Low mobility and solubility reduce the availability of traditional phosphorus (P) fertilizer in red acidic soil. Hydroxyapatite (HAP), especially nano-hydroxyapatite (n-HAP), may be more efficient than P fertilizer because of its nanoparticle characteristics. Camellia oleifera (C. oleifera) is an edible oil tree whose productivity is greatly affected by P fertilizer. During this study, we investigated the migration of different particle sizes of HAP (20 nm, 200 nm, and 80 μm) and their effects on the seedling growth of C. oleifera cultivar Huashuo (HS) cuttings. A column experiment showed that the efflux ratio was negatively correlated with particle size in red acidic soil. The leaching results revealed that the contents of total P and available P in the 20-nm treatment were significantly higher than those in the 200-nm and 80-μm treatments in the deep soil (10–15 cm or 15–20 cm), whereas the application of 20-nm n-HAP caused 13.43% wastage of available P. During the container experiments, 200-nm and 20-nm HAP significantly promoted the growth of the seedlings in terms of seedling height, stem diameter, and biomass.
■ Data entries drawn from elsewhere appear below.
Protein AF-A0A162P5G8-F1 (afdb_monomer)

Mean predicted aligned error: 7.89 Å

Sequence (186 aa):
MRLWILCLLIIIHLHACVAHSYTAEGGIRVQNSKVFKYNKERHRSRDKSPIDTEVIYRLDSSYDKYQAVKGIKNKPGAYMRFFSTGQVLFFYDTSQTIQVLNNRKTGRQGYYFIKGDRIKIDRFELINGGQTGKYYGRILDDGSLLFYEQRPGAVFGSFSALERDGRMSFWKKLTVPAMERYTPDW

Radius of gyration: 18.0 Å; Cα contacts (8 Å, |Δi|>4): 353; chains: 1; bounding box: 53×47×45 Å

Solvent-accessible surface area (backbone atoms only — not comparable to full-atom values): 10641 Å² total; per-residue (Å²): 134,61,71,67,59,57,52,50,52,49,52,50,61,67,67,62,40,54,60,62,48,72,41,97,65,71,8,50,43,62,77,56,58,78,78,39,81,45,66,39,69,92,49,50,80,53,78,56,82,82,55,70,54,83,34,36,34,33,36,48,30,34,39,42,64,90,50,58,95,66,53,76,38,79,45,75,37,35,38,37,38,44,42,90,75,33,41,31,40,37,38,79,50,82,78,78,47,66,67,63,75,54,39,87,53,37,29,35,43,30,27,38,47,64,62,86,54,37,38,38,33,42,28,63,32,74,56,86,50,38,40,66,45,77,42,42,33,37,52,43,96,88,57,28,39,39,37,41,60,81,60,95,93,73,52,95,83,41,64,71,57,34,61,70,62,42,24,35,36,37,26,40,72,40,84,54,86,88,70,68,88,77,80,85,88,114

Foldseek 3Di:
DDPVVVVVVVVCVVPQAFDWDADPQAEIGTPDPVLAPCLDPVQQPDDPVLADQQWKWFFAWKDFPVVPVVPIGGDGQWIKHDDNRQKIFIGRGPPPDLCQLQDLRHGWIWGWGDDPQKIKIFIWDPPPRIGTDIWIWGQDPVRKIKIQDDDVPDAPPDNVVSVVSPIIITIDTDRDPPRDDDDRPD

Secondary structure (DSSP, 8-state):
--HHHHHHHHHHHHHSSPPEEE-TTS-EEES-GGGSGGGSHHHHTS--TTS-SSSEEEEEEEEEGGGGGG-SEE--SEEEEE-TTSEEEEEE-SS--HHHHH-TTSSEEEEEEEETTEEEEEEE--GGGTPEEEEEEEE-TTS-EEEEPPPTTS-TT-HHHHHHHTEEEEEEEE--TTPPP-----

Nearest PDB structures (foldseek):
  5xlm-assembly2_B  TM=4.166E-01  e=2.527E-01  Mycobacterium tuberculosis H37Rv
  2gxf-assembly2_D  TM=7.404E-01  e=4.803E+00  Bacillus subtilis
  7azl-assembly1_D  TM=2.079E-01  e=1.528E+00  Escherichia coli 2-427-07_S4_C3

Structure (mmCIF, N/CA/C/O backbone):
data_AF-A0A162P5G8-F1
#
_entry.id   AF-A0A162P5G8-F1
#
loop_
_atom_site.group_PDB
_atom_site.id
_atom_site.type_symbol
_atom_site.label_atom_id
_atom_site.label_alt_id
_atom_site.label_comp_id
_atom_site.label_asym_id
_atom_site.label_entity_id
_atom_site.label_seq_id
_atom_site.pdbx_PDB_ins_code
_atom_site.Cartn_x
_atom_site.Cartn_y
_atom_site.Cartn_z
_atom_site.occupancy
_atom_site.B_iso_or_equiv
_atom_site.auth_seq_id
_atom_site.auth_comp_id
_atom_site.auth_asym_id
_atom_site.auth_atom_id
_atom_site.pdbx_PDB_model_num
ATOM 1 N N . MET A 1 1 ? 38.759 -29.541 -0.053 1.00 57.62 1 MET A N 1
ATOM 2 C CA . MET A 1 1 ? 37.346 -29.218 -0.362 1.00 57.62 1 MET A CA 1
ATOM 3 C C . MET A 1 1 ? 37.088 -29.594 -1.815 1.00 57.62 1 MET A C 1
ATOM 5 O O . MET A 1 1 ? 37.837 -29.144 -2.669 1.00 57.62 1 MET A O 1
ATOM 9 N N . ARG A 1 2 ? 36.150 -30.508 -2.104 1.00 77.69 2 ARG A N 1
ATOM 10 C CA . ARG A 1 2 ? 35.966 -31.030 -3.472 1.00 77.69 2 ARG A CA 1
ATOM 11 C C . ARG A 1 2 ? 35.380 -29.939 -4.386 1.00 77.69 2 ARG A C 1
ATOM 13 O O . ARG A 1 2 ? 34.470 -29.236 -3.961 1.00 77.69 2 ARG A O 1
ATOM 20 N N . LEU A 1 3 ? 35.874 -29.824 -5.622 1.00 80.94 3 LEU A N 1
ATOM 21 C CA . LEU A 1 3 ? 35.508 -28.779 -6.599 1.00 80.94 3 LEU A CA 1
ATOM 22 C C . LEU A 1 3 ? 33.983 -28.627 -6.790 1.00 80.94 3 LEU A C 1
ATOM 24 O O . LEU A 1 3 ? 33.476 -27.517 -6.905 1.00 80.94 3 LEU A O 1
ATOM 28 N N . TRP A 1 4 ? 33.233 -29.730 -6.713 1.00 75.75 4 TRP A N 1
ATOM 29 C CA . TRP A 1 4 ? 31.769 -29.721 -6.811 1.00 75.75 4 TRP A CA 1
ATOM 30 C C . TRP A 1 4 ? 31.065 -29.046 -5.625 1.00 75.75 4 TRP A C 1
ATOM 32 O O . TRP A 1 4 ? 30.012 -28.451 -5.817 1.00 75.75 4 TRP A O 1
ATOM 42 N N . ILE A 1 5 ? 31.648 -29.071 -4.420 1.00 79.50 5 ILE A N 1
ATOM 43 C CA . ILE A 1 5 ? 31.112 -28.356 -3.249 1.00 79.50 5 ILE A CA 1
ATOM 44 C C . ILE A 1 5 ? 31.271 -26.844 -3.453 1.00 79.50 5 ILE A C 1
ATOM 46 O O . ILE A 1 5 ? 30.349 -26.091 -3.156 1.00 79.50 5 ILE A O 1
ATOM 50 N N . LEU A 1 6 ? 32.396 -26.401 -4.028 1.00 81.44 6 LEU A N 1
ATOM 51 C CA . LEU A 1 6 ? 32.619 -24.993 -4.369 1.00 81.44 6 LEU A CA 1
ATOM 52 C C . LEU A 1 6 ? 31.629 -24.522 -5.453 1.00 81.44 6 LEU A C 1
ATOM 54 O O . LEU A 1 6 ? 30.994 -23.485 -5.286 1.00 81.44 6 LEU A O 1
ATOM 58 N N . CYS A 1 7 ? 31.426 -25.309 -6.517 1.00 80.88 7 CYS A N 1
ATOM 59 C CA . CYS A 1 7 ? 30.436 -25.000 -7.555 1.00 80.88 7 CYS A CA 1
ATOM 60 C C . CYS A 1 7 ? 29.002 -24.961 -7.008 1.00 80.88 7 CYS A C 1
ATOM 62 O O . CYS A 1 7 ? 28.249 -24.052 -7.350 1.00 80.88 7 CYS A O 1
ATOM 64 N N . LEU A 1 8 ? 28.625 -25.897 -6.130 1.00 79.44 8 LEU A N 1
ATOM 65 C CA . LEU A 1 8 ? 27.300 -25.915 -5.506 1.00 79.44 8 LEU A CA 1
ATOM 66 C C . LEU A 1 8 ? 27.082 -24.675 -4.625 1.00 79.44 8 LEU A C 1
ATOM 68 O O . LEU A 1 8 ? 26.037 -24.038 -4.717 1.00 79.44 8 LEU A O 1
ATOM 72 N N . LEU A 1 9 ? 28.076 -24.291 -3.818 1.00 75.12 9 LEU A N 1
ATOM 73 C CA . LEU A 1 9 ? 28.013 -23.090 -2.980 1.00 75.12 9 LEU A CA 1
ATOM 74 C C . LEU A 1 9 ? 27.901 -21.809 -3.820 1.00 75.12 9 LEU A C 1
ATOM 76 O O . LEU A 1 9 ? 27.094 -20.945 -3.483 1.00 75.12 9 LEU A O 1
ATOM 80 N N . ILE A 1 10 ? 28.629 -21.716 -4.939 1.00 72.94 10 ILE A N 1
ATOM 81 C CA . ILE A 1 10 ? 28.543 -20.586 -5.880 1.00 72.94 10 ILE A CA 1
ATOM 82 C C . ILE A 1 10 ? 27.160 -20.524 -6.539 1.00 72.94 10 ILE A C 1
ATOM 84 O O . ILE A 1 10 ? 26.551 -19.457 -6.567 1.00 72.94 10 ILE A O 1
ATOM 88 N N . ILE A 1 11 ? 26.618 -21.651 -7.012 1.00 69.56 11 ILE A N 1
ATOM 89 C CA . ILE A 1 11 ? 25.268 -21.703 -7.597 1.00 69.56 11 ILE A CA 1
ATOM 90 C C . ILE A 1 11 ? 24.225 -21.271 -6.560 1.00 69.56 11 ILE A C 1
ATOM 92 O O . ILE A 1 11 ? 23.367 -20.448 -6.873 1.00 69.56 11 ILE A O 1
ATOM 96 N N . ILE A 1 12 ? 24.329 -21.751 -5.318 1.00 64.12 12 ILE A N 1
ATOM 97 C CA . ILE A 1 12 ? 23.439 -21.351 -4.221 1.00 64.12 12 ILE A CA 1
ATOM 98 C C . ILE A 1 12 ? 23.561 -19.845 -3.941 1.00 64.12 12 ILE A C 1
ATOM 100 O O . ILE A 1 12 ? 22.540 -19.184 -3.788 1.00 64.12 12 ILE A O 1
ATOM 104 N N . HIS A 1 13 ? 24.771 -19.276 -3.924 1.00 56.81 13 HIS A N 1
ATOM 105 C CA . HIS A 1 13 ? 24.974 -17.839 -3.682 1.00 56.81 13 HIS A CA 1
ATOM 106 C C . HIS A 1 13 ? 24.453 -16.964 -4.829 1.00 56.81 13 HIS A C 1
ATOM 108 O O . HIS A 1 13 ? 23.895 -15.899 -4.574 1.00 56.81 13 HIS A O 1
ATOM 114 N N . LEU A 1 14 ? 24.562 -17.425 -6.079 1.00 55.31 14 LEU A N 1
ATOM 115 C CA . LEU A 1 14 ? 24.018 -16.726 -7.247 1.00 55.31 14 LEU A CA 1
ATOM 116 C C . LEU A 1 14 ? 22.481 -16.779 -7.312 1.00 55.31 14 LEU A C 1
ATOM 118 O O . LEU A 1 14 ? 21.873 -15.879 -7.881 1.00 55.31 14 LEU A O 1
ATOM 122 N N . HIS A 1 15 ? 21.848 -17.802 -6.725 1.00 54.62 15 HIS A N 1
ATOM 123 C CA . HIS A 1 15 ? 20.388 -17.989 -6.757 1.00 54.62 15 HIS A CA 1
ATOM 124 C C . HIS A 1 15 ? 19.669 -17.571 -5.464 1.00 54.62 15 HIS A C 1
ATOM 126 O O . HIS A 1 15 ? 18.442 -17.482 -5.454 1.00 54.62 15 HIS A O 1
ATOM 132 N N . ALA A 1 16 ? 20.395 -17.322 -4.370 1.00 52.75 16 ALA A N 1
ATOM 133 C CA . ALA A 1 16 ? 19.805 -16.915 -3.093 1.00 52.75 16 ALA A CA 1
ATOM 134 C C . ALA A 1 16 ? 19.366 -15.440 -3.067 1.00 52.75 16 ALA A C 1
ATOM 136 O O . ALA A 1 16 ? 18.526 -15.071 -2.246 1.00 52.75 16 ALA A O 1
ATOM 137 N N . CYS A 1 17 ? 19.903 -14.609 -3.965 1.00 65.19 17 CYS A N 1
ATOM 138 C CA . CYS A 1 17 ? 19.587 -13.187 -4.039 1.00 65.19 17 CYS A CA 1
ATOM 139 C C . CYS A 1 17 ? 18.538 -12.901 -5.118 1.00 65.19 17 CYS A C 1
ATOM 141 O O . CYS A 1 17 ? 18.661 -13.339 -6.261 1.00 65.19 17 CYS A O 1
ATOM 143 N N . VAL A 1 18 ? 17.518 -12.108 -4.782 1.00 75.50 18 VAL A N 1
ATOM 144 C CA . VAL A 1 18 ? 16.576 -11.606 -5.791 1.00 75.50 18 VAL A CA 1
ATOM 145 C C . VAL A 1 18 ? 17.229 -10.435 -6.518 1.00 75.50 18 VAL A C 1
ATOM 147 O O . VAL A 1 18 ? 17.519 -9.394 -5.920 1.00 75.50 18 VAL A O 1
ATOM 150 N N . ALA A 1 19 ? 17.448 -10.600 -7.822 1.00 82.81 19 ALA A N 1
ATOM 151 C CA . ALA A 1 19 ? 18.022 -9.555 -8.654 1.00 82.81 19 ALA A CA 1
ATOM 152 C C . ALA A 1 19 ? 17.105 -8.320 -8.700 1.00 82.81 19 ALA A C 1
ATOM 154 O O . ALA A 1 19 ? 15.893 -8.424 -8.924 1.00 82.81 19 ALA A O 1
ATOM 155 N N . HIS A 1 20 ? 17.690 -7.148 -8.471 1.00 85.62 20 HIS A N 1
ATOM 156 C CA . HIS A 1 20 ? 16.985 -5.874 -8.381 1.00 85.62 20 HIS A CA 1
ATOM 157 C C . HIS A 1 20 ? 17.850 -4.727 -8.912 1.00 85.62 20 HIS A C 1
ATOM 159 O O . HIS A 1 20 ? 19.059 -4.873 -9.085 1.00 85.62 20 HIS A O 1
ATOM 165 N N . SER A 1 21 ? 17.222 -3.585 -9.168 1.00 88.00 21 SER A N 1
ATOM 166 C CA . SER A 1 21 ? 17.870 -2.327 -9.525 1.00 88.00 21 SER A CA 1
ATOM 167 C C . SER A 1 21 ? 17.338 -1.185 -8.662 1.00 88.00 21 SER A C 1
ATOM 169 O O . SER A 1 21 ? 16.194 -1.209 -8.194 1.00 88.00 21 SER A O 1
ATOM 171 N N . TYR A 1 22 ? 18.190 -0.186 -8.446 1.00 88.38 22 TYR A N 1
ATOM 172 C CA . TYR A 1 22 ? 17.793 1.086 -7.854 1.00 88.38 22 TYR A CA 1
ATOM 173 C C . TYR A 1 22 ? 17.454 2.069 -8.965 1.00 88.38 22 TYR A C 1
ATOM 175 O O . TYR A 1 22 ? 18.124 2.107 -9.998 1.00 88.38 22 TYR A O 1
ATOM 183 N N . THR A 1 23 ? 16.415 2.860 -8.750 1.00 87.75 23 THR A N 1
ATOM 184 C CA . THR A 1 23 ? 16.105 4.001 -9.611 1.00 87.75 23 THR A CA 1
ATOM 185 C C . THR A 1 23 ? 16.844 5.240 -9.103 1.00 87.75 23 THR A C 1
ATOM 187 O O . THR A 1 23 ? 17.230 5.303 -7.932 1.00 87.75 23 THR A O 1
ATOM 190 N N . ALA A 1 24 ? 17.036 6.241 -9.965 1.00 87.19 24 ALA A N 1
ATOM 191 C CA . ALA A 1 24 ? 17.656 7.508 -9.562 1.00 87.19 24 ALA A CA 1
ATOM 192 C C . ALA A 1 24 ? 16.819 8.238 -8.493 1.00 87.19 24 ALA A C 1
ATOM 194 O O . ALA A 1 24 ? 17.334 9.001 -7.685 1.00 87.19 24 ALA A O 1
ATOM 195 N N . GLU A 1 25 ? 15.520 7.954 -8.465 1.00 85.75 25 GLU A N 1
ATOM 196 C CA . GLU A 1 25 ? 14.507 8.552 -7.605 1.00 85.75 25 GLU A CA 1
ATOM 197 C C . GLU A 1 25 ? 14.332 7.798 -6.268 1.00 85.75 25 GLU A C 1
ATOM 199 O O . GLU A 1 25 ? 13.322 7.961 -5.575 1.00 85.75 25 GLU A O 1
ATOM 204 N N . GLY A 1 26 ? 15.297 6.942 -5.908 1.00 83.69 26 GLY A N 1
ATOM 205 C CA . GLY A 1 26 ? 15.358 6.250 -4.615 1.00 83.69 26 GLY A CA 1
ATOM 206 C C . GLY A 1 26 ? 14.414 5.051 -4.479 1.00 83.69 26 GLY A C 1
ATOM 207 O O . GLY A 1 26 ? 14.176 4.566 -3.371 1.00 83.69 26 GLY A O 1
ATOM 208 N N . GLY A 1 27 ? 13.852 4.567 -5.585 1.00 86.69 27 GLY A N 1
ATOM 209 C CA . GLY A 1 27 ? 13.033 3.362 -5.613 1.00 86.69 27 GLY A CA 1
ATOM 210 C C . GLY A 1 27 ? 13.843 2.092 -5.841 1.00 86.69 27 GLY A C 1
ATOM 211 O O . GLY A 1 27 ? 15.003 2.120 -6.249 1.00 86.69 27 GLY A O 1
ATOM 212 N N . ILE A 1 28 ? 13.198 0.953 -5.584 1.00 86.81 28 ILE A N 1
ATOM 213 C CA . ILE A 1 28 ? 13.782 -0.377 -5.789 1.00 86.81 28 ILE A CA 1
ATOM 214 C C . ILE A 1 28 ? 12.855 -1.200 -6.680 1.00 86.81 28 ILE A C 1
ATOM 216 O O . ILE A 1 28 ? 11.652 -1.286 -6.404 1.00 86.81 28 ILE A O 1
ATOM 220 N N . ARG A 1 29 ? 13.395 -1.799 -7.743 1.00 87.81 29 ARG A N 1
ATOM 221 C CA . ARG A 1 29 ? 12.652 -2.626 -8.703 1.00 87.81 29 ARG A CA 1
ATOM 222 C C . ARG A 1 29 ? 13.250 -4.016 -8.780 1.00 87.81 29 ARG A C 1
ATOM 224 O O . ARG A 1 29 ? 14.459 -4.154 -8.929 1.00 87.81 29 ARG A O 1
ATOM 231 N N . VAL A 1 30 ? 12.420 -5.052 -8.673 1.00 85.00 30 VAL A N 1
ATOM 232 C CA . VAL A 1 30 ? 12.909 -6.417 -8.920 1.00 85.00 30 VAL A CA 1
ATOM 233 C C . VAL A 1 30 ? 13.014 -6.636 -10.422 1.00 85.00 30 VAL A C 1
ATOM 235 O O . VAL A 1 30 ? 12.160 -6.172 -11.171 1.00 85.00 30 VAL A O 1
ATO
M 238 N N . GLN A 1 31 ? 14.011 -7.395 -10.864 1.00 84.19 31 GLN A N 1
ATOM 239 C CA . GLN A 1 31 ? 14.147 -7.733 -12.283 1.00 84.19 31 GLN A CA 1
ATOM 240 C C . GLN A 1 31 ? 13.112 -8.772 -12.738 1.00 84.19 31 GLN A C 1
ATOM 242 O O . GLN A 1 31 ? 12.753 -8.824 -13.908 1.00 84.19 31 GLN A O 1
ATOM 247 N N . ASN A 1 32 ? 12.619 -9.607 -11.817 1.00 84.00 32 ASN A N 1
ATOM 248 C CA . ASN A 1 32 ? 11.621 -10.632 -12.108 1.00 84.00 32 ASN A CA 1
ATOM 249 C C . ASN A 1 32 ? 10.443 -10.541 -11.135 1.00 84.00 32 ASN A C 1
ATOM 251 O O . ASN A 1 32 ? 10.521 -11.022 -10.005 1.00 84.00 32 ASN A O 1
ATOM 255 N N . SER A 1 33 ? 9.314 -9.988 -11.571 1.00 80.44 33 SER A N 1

The available P contents in the rhizosphere and nonrhizosphere soils were negatively correlated with the HAP particle sizes. In conclusion, the migration of HAP is inversely correlated with particle size, and HAP improves the P bioavailability in red acidic soil. In summary, 200-nm HAP was the best P fertilizer for the seedlings of HS among the three particle sizes. This study offers preliminary results indicating that 200-nm HAP might be a better P fertilizer compared with other two HAP particle sizes for use in future C. oleifera orchards.